I tried to build my first own transformer encoder block with the attention layers given. i read the most forum entries and some online articles and so far i got nearly to connect all basic layers. the last add normalize is missing but here i am stuck with an exception…

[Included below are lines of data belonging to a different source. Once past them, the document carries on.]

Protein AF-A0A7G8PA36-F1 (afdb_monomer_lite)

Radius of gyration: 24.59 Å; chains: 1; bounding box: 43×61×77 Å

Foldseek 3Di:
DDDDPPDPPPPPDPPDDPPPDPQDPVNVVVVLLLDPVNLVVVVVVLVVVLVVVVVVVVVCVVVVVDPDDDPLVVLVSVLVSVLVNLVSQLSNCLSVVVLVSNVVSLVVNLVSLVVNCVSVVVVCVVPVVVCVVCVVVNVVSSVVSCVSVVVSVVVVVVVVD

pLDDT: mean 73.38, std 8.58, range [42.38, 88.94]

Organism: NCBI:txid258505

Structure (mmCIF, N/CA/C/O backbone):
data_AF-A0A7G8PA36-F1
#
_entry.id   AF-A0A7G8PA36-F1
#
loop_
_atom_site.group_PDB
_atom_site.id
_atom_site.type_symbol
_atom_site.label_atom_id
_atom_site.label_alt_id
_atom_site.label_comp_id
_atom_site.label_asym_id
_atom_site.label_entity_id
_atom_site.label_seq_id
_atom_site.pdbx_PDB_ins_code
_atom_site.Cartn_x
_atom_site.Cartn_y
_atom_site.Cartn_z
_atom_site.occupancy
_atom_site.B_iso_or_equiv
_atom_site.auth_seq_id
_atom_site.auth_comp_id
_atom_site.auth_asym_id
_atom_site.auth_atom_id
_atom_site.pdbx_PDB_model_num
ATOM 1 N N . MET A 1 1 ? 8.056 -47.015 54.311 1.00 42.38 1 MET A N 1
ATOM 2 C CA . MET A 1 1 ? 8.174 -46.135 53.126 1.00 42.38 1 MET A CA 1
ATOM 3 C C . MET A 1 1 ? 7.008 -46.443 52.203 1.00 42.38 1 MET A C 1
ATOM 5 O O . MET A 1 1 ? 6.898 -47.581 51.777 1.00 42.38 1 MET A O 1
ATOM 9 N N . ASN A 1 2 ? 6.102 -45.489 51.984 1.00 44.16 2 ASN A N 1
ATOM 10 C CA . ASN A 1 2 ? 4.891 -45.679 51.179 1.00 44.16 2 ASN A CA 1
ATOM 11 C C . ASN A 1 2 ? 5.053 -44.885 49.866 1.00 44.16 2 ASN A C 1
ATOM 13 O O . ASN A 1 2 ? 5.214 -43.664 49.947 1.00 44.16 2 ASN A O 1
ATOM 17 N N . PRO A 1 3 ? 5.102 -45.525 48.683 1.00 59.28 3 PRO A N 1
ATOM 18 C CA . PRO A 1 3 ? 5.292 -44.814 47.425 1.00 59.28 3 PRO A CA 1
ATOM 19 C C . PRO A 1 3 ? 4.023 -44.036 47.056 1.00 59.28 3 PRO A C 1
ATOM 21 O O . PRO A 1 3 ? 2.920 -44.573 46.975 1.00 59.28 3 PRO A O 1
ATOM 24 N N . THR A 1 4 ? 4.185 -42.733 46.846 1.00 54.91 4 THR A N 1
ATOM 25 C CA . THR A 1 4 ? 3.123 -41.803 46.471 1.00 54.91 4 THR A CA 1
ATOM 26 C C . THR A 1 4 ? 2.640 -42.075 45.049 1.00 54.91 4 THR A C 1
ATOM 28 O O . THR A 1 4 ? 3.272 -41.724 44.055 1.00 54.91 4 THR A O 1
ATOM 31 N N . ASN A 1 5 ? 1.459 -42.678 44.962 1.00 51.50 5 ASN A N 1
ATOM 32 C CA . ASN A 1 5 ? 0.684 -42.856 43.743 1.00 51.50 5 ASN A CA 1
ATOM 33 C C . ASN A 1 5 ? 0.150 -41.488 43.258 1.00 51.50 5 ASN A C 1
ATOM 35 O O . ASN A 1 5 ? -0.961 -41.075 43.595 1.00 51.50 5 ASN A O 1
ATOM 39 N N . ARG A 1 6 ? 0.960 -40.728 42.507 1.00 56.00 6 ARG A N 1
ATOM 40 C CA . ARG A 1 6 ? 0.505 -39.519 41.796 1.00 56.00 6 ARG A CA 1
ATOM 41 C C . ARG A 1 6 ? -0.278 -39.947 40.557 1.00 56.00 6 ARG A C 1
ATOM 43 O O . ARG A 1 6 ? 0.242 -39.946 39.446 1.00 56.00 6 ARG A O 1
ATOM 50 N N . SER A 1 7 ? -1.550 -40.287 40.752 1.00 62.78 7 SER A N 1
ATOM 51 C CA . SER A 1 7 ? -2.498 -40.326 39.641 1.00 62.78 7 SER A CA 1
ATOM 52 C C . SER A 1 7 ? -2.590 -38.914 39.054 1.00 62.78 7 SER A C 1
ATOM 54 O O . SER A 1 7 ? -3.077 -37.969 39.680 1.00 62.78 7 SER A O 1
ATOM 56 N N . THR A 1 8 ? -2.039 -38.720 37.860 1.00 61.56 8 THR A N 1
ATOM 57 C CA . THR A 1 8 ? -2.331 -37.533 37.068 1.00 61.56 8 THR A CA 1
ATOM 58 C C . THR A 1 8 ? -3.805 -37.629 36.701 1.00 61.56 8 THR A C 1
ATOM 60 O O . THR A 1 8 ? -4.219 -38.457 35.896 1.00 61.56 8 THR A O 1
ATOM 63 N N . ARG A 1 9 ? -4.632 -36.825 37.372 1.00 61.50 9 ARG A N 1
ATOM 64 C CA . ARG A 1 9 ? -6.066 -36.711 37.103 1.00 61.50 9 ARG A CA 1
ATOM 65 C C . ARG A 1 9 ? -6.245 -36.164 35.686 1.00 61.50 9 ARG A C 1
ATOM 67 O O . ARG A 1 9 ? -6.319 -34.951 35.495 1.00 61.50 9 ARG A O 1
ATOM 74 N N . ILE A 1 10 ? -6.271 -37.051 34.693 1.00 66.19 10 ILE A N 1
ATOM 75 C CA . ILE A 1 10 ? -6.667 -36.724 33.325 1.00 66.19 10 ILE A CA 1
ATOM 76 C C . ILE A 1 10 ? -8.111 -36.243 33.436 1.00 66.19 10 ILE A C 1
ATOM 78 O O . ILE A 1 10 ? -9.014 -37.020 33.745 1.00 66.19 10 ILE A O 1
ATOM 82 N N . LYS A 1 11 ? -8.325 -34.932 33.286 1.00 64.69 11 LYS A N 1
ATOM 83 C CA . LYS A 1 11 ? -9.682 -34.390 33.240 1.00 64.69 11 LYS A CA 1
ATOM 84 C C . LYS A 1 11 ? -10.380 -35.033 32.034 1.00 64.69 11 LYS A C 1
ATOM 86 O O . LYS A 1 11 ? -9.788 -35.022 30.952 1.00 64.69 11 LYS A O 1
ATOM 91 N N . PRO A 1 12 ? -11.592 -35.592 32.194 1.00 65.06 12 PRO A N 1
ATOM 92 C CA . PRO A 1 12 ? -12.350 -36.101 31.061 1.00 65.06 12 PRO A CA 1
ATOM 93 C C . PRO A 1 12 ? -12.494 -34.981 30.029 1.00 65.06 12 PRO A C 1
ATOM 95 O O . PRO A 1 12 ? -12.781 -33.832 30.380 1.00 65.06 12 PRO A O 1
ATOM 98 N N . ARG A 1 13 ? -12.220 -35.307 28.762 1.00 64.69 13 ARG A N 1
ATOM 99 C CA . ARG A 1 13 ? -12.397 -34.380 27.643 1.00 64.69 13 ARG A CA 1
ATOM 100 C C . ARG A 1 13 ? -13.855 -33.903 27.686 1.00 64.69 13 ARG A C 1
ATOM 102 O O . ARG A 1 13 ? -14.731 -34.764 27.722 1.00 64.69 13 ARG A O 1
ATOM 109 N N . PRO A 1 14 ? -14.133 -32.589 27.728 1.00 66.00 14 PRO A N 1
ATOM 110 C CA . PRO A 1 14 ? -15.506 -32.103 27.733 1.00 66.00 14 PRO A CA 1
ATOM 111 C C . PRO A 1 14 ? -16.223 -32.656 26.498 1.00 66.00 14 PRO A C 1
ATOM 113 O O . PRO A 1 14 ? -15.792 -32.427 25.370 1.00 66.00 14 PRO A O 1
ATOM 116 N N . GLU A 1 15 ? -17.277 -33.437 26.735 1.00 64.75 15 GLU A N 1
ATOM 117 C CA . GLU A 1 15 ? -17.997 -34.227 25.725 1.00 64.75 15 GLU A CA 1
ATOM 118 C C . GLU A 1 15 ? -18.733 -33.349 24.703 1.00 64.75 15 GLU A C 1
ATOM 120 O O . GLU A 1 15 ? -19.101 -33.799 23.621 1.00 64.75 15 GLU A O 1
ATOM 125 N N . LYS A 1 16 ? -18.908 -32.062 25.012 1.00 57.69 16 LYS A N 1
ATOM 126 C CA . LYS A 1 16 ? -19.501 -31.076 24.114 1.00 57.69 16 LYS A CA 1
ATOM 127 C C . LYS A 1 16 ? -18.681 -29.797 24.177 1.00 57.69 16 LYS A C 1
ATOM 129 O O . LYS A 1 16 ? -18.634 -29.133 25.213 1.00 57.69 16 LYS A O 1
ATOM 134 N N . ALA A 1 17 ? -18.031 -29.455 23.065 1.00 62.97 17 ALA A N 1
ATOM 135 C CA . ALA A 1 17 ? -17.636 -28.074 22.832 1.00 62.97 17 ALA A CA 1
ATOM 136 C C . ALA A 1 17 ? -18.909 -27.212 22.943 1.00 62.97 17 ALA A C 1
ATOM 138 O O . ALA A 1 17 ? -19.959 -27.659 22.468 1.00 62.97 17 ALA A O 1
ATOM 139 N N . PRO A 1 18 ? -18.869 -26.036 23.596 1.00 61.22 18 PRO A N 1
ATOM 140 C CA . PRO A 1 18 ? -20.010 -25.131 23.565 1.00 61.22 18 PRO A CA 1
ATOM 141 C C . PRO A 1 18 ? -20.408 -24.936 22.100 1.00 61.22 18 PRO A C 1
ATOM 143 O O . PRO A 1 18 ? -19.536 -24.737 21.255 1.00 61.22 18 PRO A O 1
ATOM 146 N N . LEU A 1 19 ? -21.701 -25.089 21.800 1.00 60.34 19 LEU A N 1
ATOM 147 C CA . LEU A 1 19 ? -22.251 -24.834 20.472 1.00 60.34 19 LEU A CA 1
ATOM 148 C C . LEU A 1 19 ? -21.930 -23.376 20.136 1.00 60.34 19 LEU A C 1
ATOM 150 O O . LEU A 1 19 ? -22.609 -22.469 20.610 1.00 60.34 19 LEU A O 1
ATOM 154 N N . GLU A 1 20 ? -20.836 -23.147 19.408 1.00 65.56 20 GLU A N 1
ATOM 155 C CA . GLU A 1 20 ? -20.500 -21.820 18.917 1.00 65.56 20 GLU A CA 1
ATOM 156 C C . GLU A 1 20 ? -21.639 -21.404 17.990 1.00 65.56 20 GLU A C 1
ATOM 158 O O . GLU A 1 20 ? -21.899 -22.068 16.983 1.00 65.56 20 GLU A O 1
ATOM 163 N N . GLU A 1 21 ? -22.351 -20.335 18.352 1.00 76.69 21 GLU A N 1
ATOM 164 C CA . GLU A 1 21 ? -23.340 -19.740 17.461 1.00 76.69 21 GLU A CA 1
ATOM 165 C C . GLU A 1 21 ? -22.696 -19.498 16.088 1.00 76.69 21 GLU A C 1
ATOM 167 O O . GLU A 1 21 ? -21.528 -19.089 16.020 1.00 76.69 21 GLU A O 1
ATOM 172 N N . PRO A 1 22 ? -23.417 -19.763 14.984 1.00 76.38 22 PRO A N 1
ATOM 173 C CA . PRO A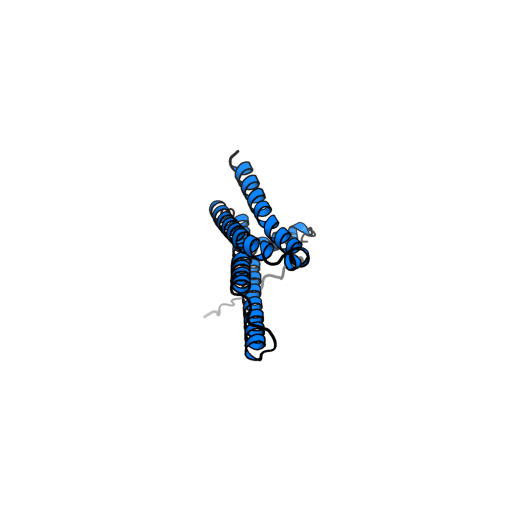 1 22 ? -22.868 -19.600 13.650 1.00 76.38 22 PRO A CA 1
ATOM 174 C C . PRO A 1 22 ? -22.433 -18.146 13.460 1.00 76.38 22 PRO A C 1
ATOM 176 O O . PRO A 1 22 ? -23.251 -17.238 13.306 1.00 76.38 22 PRO A O 1
ATOM 179 N N . LYS A 1 23 ? -21.114 -17.929 13.476 1.00 78.06 23 LYS A N 1
ATOM 180 C CA . LYS A 1 23 ? -20.516 -16.610 13.282 1.00 78.06 23 LYS A CA 1
ATOM 181 C C . LYS A 1 23 ? -20.958 -16.071 11.930 1.00 78.06 23 LYS A C 1
ATOM 183 O O . LYS A 1 23 ? -20.794 -16.720 10.894 1.00 78.06 23 LYS A O 1
ATOM 188 N N . THR A 1 24 ? -21.504 -14.861 11.918 1.00 86.06 24 THR A N 1
ATOM 189 C CA . THR A 1 24 ? -21.884 -14.203 10.665 1.00 86.06 24 THR A CA 1
ATOM 190 C C . THR A 1 24 ? -20.625 -13.931 9.837 1.00 86.06 24 THR A C 1
ATOM 192 O O . THR A 1 24 ? -19.562 -13.669 10.400 1.00 86.06 24 THR A O 1
ATOM 195 N N . LYS A 1 25 ? -20.718 -13.907 8.498 1.00 81.88 25 LYS A N 1
ATOM 196 C CA . LYS A 1 25 ? -19.557 -13.635 7.617 1.00 81.88 25 LYS A CA 1
ATOM 197 C C . LYS A 1 25 ? -18.764 -12.384 8.037 1.00 81.88 25 LYS A C 1
ATOM 199 O O . LYS A 1 25 ? -17.539 -12.398 8.016 1.00 81.88 25 LYS A O 1
ATOM 204 N N . GLY A 1 26 ? -19.452 -11.331 8.489 1.00 76.94 26 GLY A N 1
ATOM 205 C CA . GLY A 1 26 ? -18.815 -10.112 9.002 1.00 76.94 26 GLY A CA 1
ATOM 206 C C . GLY A 1 26 ? -18.041 -10.302 10.313 1.00 76.94 26 GLY A C 1
ATOM 207 O O . GLY A 1 26 ? -16.997 -9.684 10.492 1.00 76.94 26 GLY A O 1
ATOM 208 N N . GLN A 1 27 ? -18.497 -11.183 11.207 1.00 77.75 27 GLN A N 1
ATOM 209 C CA . GLN A 1 27 ? -17.780 -11.521 12.441 1.00 77.75 27 GLN A CA 1
ATOM 210 C C . GLN A 1 27 ? -16.527 -12.352 12.153 1.00 77.75 27 GLN A C 1
ATOM 212 O O . GLN A 1 27 ? -15.513 -12.164 12.817 1.00 77.75 27 GLN A O 1
ATOM 217 N N . ILE A 1 28 ? -16.573 -13.221 11.137 1.00 79.56 28 ILE A N 1
ATOM 218 C CA . ILE A 1 28 ? -15.408 -13.993 10.680 1.00 79.56 28 ILE A CA 1
ATOM 219 C C . ILE A 1 28 ? -14.334 -13.041 10.147 1.00 79.56 28 ILE A C 1
ATOM 221 O O . ILE A 1 28 ? -13.202 -13.054 10.624 1.00 79.56 28 ILE A O 1
ATOM 225 N N . VAL A 1 29 ? -14.710 -12.159 9.214 1.00 77.31 29 VAL A N 1
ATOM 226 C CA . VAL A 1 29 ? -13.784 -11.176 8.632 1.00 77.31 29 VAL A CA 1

        ComputationGraphConfiguration.GraphBuilder builder = new NeuralNetConfiguration.Builder()
                .weightInit(WeightInit.XAVIER)
                .updater(new Adam(0.001))
                .optimizationAlgo(OptimizationAlgorithm.STOCHASTIC_GRADIENT_DESCENT)
                .seed(System.currentTimeMillis())
                .graphBuilder();
        
        // ------- INPUT LAYER -------------------
        
        // encoder deocder inputs 
        builder.setInputTypes(
        		InputType.recurrent(vocabsize, MAX_SEQ), // token 
        		InputType.recurrent(MAX_SEQ, MAX_SEQ)); // token pos 
        
        builder.addInputs("token","encodePos"); // ,"decodeIn","decodePos");
        
		builder.addLayer("embedding", new EmbeddingSequenceLayer.Builder()
				.nIn(vocabsize)
				.nOut(embsize)
				.build(), "token");
		builder.addLayer("posembedding", new EmbeddingSequenceLayer.Builder()
				.activation(Activation.IDENTITY)
				.nIn(MAX_SEQ)
				.nOut(embsize) 
				.build(), "encodePos"); 
		builder.addLayer("encode_attention", new SelfAttentionLayer.Builder()
				.nIn(embsize*2)
				.nOut(embsize*2)
				.nHeads(1)
				.build(),"embedding","posembedding"); 
		builder.addLayer("encode_subsample",new GlobalPoolingLayer.Builder(PoolingType.AVG)
				.build(),"encode_attention","posembedding","embedding");
		builder.addLayer("encode_ff", new DenseLayer.Builder()
				.nOut(hiddenNodes)
				.activation(Activation.RELU)
				.build(),"encode_subsample");		
		builder.addLayer("output", new OutputLayer.Builder()
				.activation(Activation.SOFTMAX)
				.lossFunction(LossFunction.MCXENT)
				.nOut(pos.getLabels().size())
				.build(), "encode_ff","encode_subsample"); // original decode_sample

if i only use “encode_ff” for output there is no problem but as far as i merge the output input from “encode_ff” and “encode_subsample” i get an exception on backpropagation:

java.lang.IllegalStateException: Cannot perform operation "addi" - shapes are not equal and are not broadcastable.first.shape=[8, 400], second.shape=[8, 400, 1]
	at org.nd4j.common.base.Preconditions.throwStateEx(Preconditions.java:638)
	at org.nd4j.common.base.Preconditions.checkState(Preconditions.java:373)
	at org.nd4j.linalg.api.shape.Shape.assertBroadcastable(Shape.java:263)
	at org.nd4j.linalg.api.ndarray.BaseNDArray.addi(BaseNDArray.java:3270)
	at org.nd4j.linalg.api.ndarray.BaseNDArray.addi(BaseNDArray.java:3264)
	at org.deeplearning4j.nn.graph.ComputationGraph.calcBackpropGradients(ComputationGraph.java:2800)
	at org.deeplearning4j.nn.graph.ComputationGraph.computeGradientAndScore(ComputationGraph.java:1381)
	at org.deeplearning4j.nn.graph.ComputationGraph.computeGradientAndScore(ComputationGraph.java:1341)
	at org.deeplearning4j.optimize.solvers.BaseOptimizer.gradientAndScore(BaseOptimizer.java:174)
	at org.deeplearning4j.optimize.solvers.StochasticGradientDescent.optimize(StochasticGradientDescent.java:61)
	at org.deeplearning4j.optimize.Solver.optimize(Solver.java:52)
	at org.deeplearning4j.nn.graph.ComputationGraph.fitHelper(ComputationGraph.java:1165)
	at org.deeplearning4j.nn.graph.ComputationGraph.fit(ComputationGraph.java:1115)
	at org.deeplearning4j.nn.graph.ComputationGraph.fit(ComputationGraph.java:1082)
	at org.deeplearning4j.nn.graph.ComputationGraph.fit(ComputationGraph.java:1044)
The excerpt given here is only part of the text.